In a challenging market, performance matters. Research links greater profitability to more women in leadership roles – yet progress in the male-dominated interactive entertainment industry remains slow. At a panel hosted by Gemma Woodhead, Managing Associate, and Breesha Loughran, Senior Associate, at Lewis Silkin, we invited Louise Andrews, Head of Studio at D3T, Sam Chawla, COO at Spliced, Dr Marie‑Claire Isaaman, CEO of Women in Games, and Tamsin O’Luanaigh, Founder of Wisecat Strategy, to discuss how gender diversity drives results and explore practical strategies for increasing female representation in games studios.

Gender diversity benefits

The panel first explored how increasing gender diversity in the interactive entertainment industry shouldn’t be seen as a side quest; it can give studios a real competitive edge. Teams build games from their own perspectives and, if studios want their games to appeal to as wider a market as possible, they need to make sure their workforce reflects that too. Louise spoke about a game where women characters only had a single “slap” attack while male characters had a whole host of combos to use, a built-in stereotype that a more diverse team might have noticed. Tamsin spoke about how, after an all‑male studio hired its first woman, she heard immediate feedback from the male employees that this had caused conduct in the workplace to improve and brought about richer creative discussions, demonstrating that diversity can create a better work environment as well as better end-products. Dr Marie‑Claire Isaaman also put it plainly: with about half of players being women but only a quarter of creators, we are missing ideas, IP, and markets—especially where ownership and senior decision‑making sit.

Where progress plateaus

As with most industries, female representation in the interactive entertainment sector often bottlenecks at the more senior levels. Sam pointed to issues that she had personally observed with women requesting promotions or pay reviews less often than male counterparts and being less audible in meetings – effectively making them less visible and potentially hindering their career progression. To help overcome this, the panel discussed how organisations can work closely with their staff to empower women with leadership potential and “back them” in public settings such as meetings.

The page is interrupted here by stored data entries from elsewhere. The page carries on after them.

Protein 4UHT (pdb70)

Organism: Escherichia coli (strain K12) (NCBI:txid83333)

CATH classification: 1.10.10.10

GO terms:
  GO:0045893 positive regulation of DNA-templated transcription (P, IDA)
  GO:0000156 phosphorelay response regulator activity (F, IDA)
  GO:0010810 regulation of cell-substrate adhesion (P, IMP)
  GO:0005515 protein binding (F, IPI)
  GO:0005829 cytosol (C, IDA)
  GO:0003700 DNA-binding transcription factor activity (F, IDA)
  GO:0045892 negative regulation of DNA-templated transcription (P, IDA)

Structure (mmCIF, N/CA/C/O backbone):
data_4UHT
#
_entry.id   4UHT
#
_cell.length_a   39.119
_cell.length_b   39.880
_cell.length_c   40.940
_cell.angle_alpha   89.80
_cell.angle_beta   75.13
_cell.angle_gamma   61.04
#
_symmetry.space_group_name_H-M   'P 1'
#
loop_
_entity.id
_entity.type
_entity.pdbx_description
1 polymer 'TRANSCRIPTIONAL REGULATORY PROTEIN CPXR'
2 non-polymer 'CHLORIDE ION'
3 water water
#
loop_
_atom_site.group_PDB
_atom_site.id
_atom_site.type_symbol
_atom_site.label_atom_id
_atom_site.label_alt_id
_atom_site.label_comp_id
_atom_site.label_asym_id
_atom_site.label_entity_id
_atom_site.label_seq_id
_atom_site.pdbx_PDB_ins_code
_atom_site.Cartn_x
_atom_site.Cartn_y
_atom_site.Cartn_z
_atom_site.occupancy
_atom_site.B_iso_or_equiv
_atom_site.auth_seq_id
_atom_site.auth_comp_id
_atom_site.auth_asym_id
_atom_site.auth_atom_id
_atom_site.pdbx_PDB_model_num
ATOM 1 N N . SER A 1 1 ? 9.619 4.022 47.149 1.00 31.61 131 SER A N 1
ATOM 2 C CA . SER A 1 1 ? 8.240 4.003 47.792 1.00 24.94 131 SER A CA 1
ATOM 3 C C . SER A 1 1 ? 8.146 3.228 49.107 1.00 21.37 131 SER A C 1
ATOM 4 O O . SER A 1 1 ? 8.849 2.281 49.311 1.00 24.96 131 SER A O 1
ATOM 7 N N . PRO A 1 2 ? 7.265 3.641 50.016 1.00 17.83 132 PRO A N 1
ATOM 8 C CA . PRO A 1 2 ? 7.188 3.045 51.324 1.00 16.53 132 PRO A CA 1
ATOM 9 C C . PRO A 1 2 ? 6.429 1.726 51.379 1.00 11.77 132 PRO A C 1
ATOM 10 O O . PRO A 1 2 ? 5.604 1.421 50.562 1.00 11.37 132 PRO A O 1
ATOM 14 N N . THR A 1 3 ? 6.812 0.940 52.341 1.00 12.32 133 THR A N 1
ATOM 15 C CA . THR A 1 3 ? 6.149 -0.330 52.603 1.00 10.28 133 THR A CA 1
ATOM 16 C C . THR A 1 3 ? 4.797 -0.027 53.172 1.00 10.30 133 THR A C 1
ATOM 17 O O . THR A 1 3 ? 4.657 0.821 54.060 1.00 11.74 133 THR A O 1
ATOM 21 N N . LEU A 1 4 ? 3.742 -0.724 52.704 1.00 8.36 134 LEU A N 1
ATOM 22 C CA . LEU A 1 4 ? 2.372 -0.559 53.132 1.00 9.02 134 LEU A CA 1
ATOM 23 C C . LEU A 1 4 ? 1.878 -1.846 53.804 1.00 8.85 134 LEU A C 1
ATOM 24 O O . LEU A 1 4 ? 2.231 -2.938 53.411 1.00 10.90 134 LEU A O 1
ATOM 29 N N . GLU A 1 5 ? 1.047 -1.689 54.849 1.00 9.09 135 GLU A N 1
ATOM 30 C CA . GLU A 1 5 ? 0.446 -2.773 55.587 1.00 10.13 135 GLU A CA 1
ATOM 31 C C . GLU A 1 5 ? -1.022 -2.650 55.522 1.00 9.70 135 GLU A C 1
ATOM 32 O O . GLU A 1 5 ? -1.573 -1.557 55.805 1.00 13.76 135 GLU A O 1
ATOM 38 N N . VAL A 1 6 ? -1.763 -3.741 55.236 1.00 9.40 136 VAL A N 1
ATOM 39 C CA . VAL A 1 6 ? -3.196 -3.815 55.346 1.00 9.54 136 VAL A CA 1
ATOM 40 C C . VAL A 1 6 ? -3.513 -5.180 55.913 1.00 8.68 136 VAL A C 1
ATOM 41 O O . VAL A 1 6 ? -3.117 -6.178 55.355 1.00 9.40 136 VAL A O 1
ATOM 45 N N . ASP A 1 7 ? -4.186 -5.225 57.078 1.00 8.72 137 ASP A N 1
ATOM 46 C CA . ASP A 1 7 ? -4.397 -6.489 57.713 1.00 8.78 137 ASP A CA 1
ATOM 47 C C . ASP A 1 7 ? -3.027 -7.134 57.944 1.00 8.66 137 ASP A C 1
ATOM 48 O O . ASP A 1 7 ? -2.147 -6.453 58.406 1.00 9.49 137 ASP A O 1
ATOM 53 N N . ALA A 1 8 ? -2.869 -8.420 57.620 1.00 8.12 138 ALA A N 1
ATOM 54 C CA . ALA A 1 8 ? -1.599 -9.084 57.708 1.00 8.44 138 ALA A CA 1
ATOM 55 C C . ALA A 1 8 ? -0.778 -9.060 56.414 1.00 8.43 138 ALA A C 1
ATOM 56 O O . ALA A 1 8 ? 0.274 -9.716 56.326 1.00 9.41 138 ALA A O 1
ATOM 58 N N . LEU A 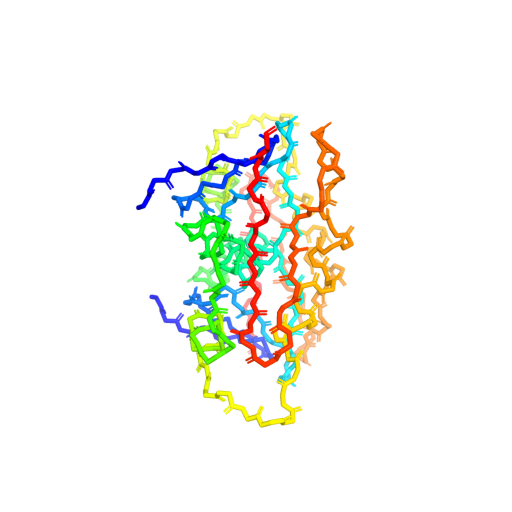1 9 ? -1.233 -8.302 55.423 1.00 8.40 139 LEU A N 1
ATOM 59 C CA . LEU A 1 9 ? -0.524 -8.166 54.178 1.00 7.67 139 LEU A CA 1
ATOM 60 C C . LEU A 1 9 ? 0.518 -7.032 54.311 1.00 8.45 139 LEU A C 1
ATOM 61 O O . LEU A 1 9 ? 0.225 -5.941 54.837 1.00 9.05 139 LEU A O 1
ATOM 66 N N . VAL A 1 10 ? 1.707 -7.296 53.833 1.00 8.09 140 VAL A N 1
ATOM 67 C CA . VAL A 1 10 ? 2.797 -6.337 53.743 1.00 8.48 140 VAL A CA 1
ATOM 68 C C . VAL A 1 10 ? 3.258 -6.225 52.339 1.00 8.42 140 VAL A C 1
ATOM 69 O O . VAL A 1 10 ? 3.573 -7.262 51.717 1.00 9.48 140 VAL A O 1
ATOM 73 N N . LEU A 1 11 ? 3.265 -5.000 51.810 1.00 8.44 141 LEU A N 1
ATOM 74 C CA . LEU A 1 11 ? 3.618 -4.734 50.407 1.00 8.82 141 LEU A CA 1
ATOM 75 C C . LEU A 1 11 ? 4.897 -3.903 50.404 1.00 8.74 141 LEU A C 1
ATOM 76 O O . LEU A 1 11 ? 4.928 -2.742 50.816 1.00 10.06 141 LEU A O 1
ATOM 81 N N . ASN A 1 12 ? 5.984 -4.515 49.953 1.00 10.67 142 ASN A N 1
ATOM 82 C CA . ASN A 1 12 ? 7.291 -3.898 49.949 1.00 13.16 142 ASN A CA 1
ATOM 83 C C . ASN A 1 12 ? 7.694 -3.568 48.501 1.00 14.45 142 ASN A C 1
ATOM 84 O O . ASN A 1 12 ? 8.023 -4.448 47.751 1.00 17.34 142 ASN A O 1
ATOM 89 N N . PRO A 1 13 ? 7.581 -2.319 48.084 1.00 13.59 143 PRO A N 1
ATOM 90 C CA . PRO A 1 13 ? 7.787 -1.970 46.682 1.00 19.17 143 PRO A CA 1
ATOM 91 C C . PRO A 1 13 ? 9.248 -2.005 46.298 1.00 21.61 143 PRO A C 1
ATOM 92 O O . PRO A 1 13 ? 9.559 -2.111 45.110 1.00 23.48 143 PRO A O 1
ATOM 96 N N . GLY A 1 14 ? 10.155 -1.907 47.284 1.00 22.51 144 GLY A N 1
ATOM 97 C CA . GLY A 1 14 ? 11.573 -2.002 47.010 1.00 25.15 144 GLY A CA 1
ATOM 98 C C . GLY A 1 14 ? 11.965 -3.345 46.454 1.00 26.86 144 GLY A C 1
ATOM 99 O O . GLY A 1 14 ? 12.934 -3.412 45.779 1.00 40.80 144 GLY A O 1
ATOM 100 N N . ARG A 1 15 ? 11.212 -4.398 46.770 1.00 25.66 145 ARG A N 1
ATOM 101 C CA . ARG A 1 15 ? 11.391 -5.734 46.240 1.00 21.77 145 ARG A CA 1
ATOM 102 C C . ARG A 1 15 ? 10.227 -6.170 45.333 1.00 19.27 145 ARG A C 1
ATOM 103 O O . ARG A 1 15 ? 10.264 -7.219 44.770 1.00 19.83 145 ARG A O 1
ATOM 111 N N . GLN A 1 16 ? 9.229 -5.315 45.156 1.00 18.85 146 GLN A N 1
ATOM 112 C CA . GLN A 1 16 ? 7.989 -5.640 44.437 1.00 16.80 146 GLN A CA 1
ATOM 113 C C . GLN A 1 16 ? 7.473 -7.001 44.990 1.00 16.33 146 GLN A C 1
ATOM 114 O O . GLN A 1 16 ? 7.186 -7.922 44.239 1.00 23.75 146 GLN A O 1
ATOM 120 N N . GLU A 1 17 ? 7.395 -7.085 46.291 1.00 15.45 147 GLU A N 1
ATOM 121 C CA . GLU A 1 17 ? 6.954 -8.326 47.025 1.00 15.82 147 GLU A CA 1
ATOM 122 C C . GLU A 1 17 ? 5.927 -8.085 48.070 1.00 16.13 147 GLU A C 1
ATOM 123 O O . GLU A 1 17 ? 6.023 -7.208 48.937 1.00 14.57 147 GLU A O 1
ATOM 129 N N . ALA A 1 18 ? 4.881 -8.909 47.992 1.00 16.23 148 ALA A N 1
ATOM 130 C CA . ALA A 1 18 ? 3.829 -9.077 48.919 1.00 12.36 148 ALA A CA 1
ATOM 131 C C . ALA A 1 18 ? 3.992 -10.275 49.848 1.00 13.33 148 ALA A C 1
ATOM 132 O O . ALA A 1 18 ? 4.366 -11.349 49.370 1.00 17.30 148 ALA A O 1
ATOM 134 N N . SER A 1 19 ? 3.784 -10.101 51.160 1.00 11.13 149 SER A N 1
ATOM 135 C CA A SER A 1 19 ? 3.788 -11.186 52.114 0.50 11.85 149 SER A CA 1
ATOM 136 C CA B SER A 1 19 ? 3.814 -11.180 52.110 0.50 12.09 149 SER A CA 1
ATOM 137 C C . SER A 1 19 ? 2.529 -11.125 52.944 1.00 10.29 149 SER A C 1
ATOM 138 O O . SER A 1 19 ? 1.943 -10.076 53.163 1.00 12.55 149 SER A O 1
ATOM 143 N N . PHE A 1 20 ? 2.018 -12.268 53.411 1.00 11.96 150 PHE A N 1
ATOM 144 C CA . PHE A 1 20 ? 0.843 -12.351 54.302 1.00 11.78 150 PHE A CA 1
ATOM 145 C C . PHE A 1 20 ? 1.219 -13.108 55.509 1.00 13.43 150 PHE A C 1
ATOM 146 O O . PHE A 1 20 ? 1.645 -14.253 55.376 1.00 15.48 150 PHE A O 1
ATOM 154 N N . ASP A 1 21 ? 1.125 -12.491 56.690 1.00 13.72 151 ASP A N 1
ATOM 155 C CA . ASP A 1 21 ? 1.422 -13.108 57.934 1.00 15.64 151 ASP A CA 1
ATOM 156 C C . ASP A 1 21 ? 2.794 -13.721 57.893 1.00 16.90 151 ASP A C 1
ATOM 157 O O . ASP A 1 21 ? 2.996 -14.801 58.433 1.00 19.44 151 ASP A O 1
ATOM 162 N N . GLY A 1 22 ? 3.727 -12.984 57.276 1.00 16.45 152 GLY A N 1
ATOM 163 C CA . GLY A 1 22 ? 5.121 -13.361 57.213 1.00 17.17 152 GLY A CA 1
ATOM 164 C C . GLY A 1 22 ? 5.562 -14.233 56.091 1.00 20.01 152 GLY A C 1
ATOM 165 O O . GLY A 1 22 ? 6.764 -14.524 55.960 1.00 27.83 152 GLY A O 1
ATOM 166 N N . GLN A 1 23 ? 4.622 -14.722 55.257 1.00 18.82 153 GLN A N 1
ATOM 167 C CA . GLN A 1 23 ? 4.927 -15.608 54.121 1.00 19.78 153 GLN A CA 1
ATOM 168 C C . GLN A 1 23 ? 4.809 -14.905 52.786 1.00 20.06 153 GLN A C 1
ATOM 169 O O . GLN A 1 23 ? 3.789 -14.322 52.527 1.00 17.42 153 GLN A O 1
ATOM 175 N N . THR A 1 24 ? 5.866 -14.970 51.975 1.00 20.04 154 THR A N 1
ATOM 176 C CA . THR A 1 24 ? 5.864 -14.319 50.651 1.00 18.38 154 THR A CA 1
ATOM 177 C C . THR A 1 24 ? 4.807 -14.956 49.785 1.00 17.30 154 THR A C 1
ATOM 178 O O . THR A 1 24 ? 4.594 -16.191 49.796 1.00 20.56 154 THR A O 1
ATOM 182 N N . LEU A 1 25 ? 4.132 -14.132 49.022 1.00 14.32 155 LEU A N 1
ATOM 183 C CA . LEU A 1 25 ? 3.096 -14.560 48.131 1.00 12.30 155 LEU A CA 1
ATOM 184 C C . LEU A 1 25 ? 3.613 -14.682 46.671 1.00 11.10 155 LEU A C 1
ATOM 185 O O . LEU A 1 25 ? 4.357 -13.799 46.203 1.00 15.64 155 LEU A O 1
ATOM 190 N N . GLU A 1 26 ? 3.110 -15.633 45.953 1.00 11.28 156 GLU A N 1
ATOM 191 C CA . GLU A 1 26 ? 3.447 -15.852 44.556 1.00 10.58 156 GLU A CA 1
ATOM 192 C C . GLU A 1 26 ? 2.665 -15.010 43.567 1.00 11.64 156 GLU A C 1
ATOM 193 O O . GLU A 1 26 ? 1.797 -15.532 42.911 1.00 16.85 156 GLU A O 1
ATOM 199 N N . LEU A 1 27 ? 2.982 -13.731 43.509 1.00 11.55 157 LEU A N 1
ATOM 200 C CA . LEU A 1 27 ? 2.294 -12.752 42.728 1.00 9.56 157 LEU A CA 1
ATOM 201 C C . LEU A 1 27 ? 3.117 -12.392 41.496 1.00 8.03 157 LEU A C 1
ATOM 202 O O . LEU A 1 27 ? 4.334 -12.329 41.570 1.00 10.23 157 LEU A O 1
ATOM 207 N N . THR A 1 28 ? 2.451 -12.092 40.376 1.00 8.95 158 THR A N 1
ATOM 208 C CA . THR A 1 28 ? 3.114 -11.527 39.227 1.00 8.49 158 THR A CA 1
ATOM 209 C C . THR A 1 28 ? 3.458 -10.068 39.530 1.00 8.47 158 THR A C 1
ATOM 210 O O . THR A 1 28 ? 2.866 -9.457 40.458 1.00 9.29 158 THR A O 1
ATOM 214 N N . GLY A 1 29 ? 4.347 -9.481 38.764 1.00 8.33 159 GLY A N 1
ATOM 215 C CA . GLY A 1 29 ? 4.613 -8.066 38.892 1.00 8.63 159 GLY A CA 1
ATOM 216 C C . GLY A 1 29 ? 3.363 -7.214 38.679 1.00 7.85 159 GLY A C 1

The panel also encouraged regular structured conversations about ambition and progression to help push those women forward who might not have otherwise felt able to ask about progression. 

Tamsin specifically called out data as being imperative to help promote change and, to help ensure women aren’t overlooked with promotions, recommended studios regularly carry out a practical test whereby they review at least two years of promotion outcomes by gender and respond to the patterns they see. 

Key steps studios can implement

The panel went on to discuss how increasing gender diversity is not about hitting an arbitrary number.  Rather, it is about studios taking action to lift women up and empower them to lead when they see potential in them, for example through coaching or focused support.  The panel then recommended a number of practical steps that studios can take to increase their female representation, including: 

  • Designing meetings to equalise airtime, for example by rotating chairs and using hand‑raise tools. 
  • Training managers specifically on how to coach and mentor women and setting the development of female employees as a KPI. 
  • Publishing quarterly gender promotion metrics and addressing any gaps uncovered.
  • Auditing promotion processes annually to reduce bias. 
  • Assigning named sponsors/coaches to women with high‑potential.
  • Designing job adverts in gender neutral ways. 
  • Building early‑talent pipelines that are diverse through initiatives such as school outreach programs and internships. 

Unfortunately, diversity and inclusion initiatives often drop to the bottom of the priority pile for studios in challenging times. However, it is important that studios remember that getting this right can lead to real business benefits, including making better games, improving workplace cultures, and unlocking a whole new market share that their current structures might overlook.